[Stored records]
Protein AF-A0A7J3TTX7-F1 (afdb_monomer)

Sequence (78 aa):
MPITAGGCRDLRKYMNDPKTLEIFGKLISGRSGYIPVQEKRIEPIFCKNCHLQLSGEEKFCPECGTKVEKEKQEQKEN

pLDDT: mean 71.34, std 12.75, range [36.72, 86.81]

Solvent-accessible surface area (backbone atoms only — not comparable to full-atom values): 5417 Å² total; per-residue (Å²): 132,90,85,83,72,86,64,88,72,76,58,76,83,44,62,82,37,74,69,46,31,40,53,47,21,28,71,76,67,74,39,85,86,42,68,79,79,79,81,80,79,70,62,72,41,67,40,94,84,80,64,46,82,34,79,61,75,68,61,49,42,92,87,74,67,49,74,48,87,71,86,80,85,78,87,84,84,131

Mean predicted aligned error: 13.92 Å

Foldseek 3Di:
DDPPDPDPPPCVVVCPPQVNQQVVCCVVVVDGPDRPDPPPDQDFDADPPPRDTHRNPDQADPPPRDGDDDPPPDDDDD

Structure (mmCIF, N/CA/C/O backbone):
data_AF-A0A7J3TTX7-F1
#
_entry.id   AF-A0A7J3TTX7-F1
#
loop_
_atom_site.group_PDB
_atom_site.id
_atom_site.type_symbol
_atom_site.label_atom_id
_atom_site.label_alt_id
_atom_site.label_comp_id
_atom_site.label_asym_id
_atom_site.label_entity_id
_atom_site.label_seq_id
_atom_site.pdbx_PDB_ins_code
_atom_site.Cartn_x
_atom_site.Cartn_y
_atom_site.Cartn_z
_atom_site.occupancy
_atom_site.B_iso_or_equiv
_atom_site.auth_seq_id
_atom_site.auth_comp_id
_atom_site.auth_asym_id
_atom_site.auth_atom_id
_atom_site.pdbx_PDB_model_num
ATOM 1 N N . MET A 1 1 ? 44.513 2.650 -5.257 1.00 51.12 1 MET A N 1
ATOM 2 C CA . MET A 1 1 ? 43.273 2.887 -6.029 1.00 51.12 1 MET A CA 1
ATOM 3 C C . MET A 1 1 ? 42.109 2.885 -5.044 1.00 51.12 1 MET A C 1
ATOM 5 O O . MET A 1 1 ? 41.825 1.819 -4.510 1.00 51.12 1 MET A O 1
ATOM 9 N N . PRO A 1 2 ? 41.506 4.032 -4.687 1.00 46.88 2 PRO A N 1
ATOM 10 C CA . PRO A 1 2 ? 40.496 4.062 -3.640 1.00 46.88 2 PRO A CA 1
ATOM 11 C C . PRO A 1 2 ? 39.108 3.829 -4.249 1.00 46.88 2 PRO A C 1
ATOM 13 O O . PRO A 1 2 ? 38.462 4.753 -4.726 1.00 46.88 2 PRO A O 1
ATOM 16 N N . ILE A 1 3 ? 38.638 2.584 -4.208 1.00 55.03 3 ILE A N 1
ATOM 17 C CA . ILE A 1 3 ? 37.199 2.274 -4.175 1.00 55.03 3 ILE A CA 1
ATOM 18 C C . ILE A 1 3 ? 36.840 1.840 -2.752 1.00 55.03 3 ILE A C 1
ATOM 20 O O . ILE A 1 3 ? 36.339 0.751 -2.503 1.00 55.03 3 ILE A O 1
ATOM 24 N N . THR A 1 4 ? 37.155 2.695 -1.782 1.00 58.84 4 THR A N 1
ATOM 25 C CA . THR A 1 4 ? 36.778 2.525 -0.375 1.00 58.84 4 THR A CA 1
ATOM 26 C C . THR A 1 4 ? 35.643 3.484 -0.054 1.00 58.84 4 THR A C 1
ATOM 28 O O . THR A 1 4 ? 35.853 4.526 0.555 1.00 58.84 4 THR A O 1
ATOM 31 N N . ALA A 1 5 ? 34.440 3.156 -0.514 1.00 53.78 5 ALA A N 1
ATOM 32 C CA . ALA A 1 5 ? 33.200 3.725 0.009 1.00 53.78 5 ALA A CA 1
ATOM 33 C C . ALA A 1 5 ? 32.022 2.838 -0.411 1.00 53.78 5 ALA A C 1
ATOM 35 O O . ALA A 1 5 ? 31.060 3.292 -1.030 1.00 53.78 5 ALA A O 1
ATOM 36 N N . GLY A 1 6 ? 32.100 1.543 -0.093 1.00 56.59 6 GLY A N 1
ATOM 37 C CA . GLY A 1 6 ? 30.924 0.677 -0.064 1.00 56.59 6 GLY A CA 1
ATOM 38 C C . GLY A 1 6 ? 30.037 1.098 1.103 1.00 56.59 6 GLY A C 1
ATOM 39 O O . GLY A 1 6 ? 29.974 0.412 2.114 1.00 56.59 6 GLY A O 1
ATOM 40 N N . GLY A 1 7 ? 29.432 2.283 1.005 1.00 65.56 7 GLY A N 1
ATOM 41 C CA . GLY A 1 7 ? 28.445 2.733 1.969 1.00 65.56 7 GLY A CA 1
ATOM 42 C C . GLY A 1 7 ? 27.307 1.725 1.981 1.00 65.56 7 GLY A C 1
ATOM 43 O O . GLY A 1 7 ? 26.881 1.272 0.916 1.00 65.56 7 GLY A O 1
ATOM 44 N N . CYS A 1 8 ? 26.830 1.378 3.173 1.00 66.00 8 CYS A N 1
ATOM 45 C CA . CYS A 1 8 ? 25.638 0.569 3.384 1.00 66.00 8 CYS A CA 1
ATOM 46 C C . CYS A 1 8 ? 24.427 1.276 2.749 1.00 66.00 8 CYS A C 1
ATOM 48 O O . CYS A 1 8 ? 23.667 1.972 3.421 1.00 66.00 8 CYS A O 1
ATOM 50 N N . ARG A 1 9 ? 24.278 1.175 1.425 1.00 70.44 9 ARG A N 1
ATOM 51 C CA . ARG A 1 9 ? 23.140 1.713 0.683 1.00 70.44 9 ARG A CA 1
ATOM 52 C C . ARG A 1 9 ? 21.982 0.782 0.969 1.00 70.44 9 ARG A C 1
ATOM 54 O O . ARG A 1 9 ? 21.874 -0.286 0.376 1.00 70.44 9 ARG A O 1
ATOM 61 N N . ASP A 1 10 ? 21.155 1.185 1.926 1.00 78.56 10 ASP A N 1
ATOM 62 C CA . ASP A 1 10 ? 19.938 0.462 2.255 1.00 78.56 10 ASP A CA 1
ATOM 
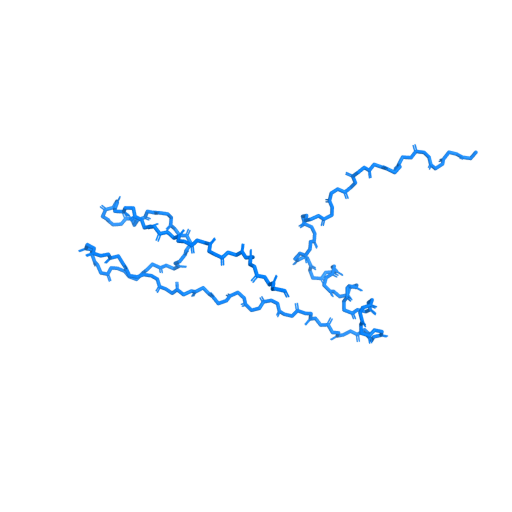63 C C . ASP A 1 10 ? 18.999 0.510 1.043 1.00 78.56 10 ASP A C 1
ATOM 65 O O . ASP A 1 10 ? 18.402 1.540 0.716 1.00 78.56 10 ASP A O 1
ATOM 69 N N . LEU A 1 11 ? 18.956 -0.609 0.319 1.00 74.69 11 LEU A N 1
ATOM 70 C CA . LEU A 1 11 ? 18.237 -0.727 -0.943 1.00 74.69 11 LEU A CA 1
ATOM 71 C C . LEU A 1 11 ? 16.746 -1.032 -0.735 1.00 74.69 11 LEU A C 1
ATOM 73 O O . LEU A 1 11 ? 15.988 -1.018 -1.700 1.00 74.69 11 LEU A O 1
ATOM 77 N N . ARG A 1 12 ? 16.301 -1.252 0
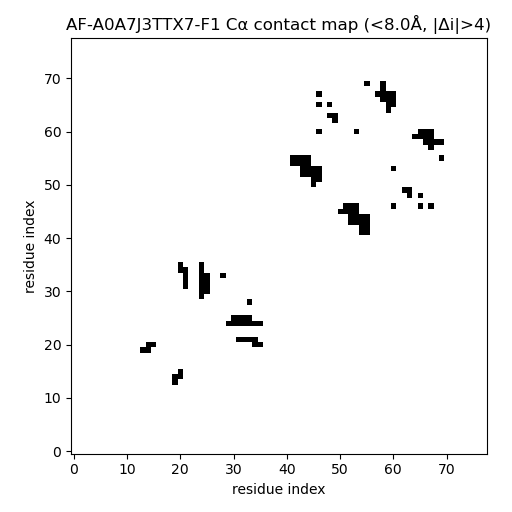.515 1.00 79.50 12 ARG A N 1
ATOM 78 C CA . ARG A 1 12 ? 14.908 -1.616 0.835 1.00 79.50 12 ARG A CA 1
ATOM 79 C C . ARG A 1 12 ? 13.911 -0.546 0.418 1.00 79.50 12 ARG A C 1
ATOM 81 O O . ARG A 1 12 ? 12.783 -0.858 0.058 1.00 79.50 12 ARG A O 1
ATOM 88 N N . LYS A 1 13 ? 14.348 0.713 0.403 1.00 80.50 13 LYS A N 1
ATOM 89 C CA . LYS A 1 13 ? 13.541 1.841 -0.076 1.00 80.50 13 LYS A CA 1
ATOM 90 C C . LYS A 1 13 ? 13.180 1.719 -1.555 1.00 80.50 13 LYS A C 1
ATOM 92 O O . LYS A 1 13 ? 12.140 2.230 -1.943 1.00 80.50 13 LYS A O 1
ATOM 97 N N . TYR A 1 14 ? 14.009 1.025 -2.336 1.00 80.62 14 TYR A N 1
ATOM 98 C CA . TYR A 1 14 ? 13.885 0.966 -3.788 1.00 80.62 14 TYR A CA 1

---

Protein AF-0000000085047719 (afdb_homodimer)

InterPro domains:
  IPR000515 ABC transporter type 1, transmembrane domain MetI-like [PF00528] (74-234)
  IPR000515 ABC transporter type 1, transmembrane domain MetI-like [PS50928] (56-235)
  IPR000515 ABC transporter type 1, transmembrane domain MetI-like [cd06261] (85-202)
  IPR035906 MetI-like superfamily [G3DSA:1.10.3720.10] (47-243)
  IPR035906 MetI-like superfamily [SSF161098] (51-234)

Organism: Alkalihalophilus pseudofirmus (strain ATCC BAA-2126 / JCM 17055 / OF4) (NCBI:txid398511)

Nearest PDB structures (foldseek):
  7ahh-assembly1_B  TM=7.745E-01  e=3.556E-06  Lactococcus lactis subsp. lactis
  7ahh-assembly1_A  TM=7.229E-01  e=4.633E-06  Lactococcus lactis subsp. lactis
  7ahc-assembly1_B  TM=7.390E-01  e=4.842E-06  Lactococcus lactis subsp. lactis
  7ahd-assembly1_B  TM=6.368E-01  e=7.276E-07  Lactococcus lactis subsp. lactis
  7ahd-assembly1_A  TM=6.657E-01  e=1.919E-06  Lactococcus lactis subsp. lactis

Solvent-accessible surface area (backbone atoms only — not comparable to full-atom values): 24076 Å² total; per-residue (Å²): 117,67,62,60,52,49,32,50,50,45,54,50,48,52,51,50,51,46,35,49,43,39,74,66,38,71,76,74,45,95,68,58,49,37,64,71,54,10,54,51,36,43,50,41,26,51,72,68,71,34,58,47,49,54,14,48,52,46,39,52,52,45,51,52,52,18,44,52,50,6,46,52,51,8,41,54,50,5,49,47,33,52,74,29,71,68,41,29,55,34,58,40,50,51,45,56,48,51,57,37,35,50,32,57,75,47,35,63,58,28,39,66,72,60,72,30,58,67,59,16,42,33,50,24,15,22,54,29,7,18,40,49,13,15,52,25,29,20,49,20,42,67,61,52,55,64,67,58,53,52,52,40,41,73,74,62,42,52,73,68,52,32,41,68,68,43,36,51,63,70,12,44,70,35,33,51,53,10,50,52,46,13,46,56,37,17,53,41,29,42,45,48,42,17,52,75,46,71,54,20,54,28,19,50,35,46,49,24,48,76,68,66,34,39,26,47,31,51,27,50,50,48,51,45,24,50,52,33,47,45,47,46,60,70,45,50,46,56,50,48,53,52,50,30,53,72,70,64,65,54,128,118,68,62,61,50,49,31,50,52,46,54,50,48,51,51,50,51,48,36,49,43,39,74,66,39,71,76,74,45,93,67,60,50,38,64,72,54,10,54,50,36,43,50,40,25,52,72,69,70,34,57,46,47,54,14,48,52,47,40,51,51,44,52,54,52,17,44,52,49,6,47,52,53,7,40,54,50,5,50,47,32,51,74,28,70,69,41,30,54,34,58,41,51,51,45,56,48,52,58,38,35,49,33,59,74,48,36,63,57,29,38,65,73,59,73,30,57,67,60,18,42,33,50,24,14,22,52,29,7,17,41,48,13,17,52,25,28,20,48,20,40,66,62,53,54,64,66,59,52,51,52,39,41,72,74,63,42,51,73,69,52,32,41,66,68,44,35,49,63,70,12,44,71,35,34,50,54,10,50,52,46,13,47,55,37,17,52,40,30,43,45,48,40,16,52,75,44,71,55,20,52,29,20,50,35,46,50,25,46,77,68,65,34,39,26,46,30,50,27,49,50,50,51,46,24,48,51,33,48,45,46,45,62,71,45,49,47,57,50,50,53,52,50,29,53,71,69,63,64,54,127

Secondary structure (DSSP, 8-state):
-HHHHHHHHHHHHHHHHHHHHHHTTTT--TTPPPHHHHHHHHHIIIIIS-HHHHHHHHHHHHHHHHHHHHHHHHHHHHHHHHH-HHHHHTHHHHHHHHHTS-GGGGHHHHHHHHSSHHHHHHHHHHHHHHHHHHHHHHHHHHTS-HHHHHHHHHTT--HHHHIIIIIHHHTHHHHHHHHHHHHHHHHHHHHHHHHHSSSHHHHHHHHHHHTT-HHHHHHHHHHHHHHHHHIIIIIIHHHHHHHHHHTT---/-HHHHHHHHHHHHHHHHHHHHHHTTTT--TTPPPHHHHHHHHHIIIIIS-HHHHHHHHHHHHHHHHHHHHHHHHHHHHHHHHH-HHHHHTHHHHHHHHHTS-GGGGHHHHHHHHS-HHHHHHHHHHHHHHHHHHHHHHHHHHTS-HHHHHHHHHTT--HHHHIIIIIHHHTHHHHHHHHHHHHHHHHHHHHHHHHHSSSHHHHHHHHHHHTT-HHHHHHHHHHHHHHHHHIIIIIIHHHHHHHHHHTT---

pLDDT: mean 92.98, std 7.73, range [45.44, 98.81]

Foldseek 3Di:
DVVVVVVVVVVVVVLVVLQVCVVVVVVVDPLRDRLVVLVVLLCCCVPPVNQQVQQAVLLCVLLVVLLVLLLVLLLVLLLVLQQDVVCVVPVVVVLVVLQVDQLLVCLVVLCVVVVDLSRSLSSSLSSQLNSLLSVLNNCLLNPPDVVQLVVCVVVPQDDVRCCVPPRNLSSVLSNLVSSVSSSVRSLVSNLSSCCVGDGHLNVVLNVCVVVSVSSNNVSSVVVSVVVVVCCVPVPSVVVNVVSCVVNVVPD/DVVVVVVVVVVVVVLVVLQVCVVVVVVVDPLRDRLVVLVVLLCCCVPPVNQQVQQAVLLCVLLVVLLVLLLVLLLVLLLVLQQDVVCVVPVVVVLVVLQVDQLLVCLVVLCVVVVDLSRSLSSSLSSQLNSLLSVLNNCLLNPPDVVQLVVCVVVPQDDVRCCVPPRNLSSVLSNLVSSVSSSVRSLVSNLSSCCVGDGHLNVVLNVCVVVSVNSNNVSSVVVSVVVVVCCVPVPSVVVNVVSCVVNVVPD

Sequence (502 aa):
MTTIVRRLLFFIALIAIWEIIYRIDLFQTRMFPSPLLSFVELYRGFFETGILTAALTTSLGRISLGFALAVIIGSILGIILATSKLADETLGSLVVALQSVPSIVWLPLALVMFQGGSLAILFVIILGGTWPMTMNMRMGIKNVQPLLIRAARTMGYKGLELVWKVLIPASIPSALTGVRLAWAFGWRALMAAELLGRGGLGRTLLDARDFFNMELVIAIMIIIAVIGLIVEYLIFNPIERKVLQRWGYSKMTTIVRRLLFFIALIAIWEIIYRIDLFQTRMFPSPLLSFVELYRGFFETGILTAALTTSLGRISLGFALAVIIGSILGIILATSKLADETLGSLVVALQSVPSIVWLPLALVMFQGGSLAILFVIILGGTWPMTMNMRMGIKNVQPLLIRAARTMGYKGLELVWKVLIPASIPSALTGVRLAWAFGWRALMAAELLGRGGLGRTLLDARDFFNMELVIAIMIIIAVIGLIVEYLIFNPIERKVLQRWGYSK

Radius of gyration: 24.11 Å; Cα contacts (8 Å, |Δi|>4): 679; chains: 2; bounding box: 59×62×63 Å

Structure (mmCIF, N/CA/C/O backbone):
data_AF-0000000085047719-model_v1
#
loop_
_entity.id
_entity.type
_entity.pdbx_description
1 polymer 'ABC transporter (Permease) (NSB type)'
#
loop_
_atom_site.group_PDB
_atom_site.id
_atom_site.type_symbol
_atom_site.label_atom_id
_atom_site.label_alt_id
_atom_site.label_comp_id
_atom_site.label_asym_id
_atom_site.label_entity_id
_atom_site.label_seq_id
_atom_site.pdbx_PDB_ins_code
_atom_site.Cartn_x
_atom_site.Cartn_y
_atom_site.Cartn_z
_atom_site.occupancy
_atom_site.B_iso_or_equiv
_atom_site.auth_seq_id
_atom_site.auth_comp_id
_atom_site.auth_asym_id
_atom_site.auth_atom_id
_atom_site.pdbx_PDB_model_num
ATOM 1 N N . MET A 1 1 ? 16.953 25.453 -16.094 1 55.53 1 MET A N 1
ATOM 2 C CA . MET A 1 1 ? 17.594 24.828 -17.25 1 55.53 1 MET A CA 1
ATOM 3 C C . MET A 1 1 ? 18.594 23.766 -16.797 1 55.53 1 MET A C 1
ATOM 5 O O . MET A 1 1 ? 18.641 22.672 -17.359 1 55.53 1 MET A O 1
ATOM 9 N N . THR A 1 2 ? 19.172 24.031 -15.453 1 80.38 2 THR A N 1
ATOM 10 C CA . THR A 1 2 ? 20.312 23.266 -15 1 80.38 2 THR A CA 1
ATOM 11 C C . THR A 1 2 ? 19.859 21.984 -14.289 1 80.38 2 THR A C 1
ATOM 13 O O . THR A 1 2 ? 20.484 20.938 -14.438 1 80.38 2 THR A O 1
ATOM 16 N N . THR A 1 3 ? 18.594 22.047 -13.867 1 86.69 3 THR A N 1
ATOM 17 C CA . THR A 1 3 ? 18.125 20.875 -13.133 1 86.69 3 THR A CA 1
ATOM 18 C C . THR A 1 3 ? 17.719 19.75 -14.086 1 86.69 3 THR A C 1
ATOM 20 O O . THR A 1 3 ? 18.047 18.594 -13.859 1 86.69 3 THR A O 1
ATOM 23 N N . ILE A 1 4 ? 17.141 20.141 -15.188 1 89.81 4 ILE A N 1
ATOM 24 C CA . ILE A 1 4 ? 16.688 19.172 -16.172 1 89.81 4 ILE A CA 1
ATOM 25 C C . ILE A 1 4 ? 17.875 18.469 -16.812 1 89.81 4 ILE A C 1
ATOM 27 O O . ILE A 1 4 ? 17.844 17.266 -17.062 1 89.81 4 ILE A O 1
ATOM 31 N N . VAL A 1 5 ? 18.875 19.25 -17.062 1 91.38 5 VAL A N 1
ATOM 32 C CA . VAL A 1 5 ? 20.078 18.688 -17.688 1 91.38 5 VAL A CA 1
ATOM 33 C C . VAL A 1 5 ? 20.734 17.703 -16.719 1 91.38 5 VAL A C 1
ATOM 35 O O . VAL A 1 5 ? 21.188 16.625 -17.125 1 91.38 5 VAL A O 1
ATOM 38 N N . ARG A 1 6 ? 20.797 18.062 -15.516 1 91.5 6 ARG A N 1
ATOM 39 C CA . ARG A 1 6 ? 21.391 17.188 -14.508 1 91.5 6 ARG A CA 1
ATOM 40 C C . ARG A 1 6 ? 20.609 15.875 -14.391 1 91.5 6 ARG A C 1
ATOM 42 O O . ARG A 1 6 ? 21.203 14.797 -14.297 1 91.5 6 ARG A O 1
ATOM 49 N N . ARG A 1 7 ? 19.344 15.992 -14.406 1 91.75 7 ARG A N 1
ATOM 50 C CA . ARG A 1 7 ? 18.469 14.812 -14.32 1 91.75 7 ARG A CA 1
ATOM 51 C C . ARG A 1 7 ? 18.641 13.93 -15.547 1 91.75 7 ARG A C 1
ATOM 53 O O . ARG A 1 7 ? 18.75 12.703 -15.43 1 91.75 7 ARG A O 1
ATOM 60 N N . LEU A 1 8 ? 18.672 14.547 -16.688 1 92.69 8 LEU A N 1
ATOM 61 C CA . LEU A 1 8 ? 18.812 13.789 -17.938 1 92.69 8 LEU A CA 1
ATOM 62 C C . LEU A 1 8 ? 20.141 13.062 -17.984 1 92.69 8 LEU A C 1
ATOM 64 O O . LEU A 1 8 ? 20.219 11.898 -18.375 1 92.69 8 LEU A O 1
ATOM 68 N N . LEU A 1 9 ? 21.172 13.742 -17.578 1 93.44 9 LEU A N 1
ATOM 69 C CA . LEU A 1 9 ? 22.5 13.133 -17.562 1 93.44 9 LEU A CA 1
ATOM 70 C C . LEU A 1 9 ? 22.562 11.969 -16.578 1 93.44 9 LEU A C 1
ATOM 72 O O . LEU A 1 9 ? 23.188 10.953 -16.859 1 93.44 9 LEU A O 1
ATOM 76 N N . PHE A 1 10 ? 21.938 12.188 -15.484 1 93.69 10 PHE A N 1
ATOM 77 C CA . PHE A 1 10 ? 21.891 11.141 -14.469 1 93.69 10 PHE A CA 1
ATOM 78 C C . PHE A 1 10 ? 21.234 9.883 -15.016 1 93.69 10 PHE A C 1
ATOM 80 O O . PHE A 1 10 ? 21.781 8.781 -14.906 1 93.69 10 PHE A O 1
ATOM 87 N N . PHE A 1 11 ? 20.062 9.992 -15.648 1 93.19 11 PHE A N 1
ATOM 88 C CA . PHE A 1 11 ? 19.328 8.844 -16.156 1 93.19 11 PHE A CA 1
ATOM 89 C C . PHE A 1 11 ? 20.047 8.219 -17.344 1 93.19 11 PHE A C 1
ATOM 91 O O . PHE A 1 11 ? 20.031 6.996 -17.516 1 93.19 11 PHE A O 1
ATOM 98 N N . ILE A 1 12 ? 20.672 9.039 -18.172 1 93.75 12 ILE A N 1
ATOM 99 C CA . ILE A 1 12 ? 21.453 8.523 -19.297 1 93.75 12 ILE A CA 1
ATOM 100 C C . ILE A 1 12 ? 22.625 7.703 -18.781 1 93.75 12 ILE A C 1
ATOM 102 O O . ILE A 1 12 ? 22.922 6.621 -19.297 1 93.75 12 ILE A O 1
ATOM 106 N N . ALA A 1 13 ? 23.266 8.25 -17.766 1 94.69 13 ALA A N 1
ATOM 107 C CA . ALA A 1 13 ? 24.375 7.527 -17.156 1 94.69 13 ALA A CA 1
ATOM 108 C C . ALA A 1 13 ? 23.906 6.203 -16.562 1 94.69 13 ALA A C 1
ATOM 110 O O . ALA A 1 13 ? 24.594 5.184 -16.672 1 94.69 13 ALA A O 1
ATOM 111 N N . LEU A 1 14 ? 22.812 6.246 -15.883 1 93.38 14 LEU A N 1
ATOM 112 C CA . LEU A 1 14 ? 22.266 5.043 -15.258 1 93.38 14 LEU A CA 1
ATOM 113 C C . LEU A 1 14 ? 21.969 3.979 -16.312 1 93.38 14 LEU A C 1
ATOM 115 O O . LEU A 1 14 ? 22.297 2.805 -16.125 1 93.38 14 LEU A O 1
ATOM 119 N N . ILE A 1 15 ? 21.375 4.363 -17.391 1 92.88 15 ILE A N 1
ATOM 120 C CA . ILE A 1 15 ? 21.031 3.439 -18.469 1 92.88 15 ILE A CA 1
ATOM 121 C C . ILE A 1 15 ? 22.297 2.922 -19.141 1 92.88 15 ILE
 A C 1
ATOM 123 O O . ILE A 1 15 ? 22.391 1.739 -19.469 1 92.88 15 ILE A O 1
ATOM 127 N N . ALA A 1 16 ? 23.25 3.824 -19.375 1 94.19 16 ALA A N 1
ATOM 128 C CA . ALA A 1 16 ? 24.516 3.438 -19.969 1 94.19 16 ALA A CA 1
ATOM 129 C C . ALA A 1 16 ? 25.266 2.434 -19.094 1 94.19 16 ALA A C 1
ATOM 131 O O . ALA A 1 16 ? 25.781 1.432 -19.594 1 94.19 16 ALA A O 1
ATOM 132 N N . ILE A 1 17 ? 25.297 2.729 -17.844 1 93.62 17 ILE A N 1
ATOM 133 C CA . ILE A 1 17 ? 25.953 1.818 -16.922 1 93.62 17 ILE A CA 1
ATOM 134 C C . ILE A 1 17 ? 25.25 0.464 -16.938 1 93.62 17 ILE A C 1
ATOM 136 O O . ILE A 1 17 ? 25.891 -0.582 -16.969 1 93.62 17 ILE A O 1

What is required. Using the entries above, give back exactly the line containing "ATOM 70 C C .", the line containing "ATOM 91 O O", and every line between them, and nothing else.

Answer to the problem.
ATOM 70 C C . LEU A 1 9 ? 22.562 11.969 -16.578 1 93.44 9 LEU A C 1
ATOM 72 O O . LEU A 1 9 ? 23.188 10.953 -16.859 1 93.44 9 LEU A O 1
ATOM 76 N N . PHE A 1 10 ? 21.938 12.188 -15.484 1 93.69 10 PHE A N 1
ATOM 77 C CA . PHE A 1 10 ? 21.891 11.141 -14.469 1 93.69 10 PHE A CA 1
ATOM 78 C C . PHE A 1 10 ? 21.234 9.883 -15.016 1 93.69 10 PHE A C 1
ATOM 80 O O . PHE A 1 10 ? 21.781 8.781 -14.906 1 93.69 10 PHE A O 1
ATOM 87 N N . PHE A 1 11 ? 20.062 9.992 -15.648 1 93.19 11 PHE A N 1
ATOM 88 C CA . PHE A 1 11 ? 19.328 8.844 -16.156 1 93.19 11 PHE A CA 1
ATOM 89 C C . PHE A 1 11 ? 20.047 8.219 -17.344 1 93.19 11 PHE A C 1
ATOM 91 O O . PHE A 1 11 ? 20.031 6.996 -17.516 1 93.19 11 PHE A O 1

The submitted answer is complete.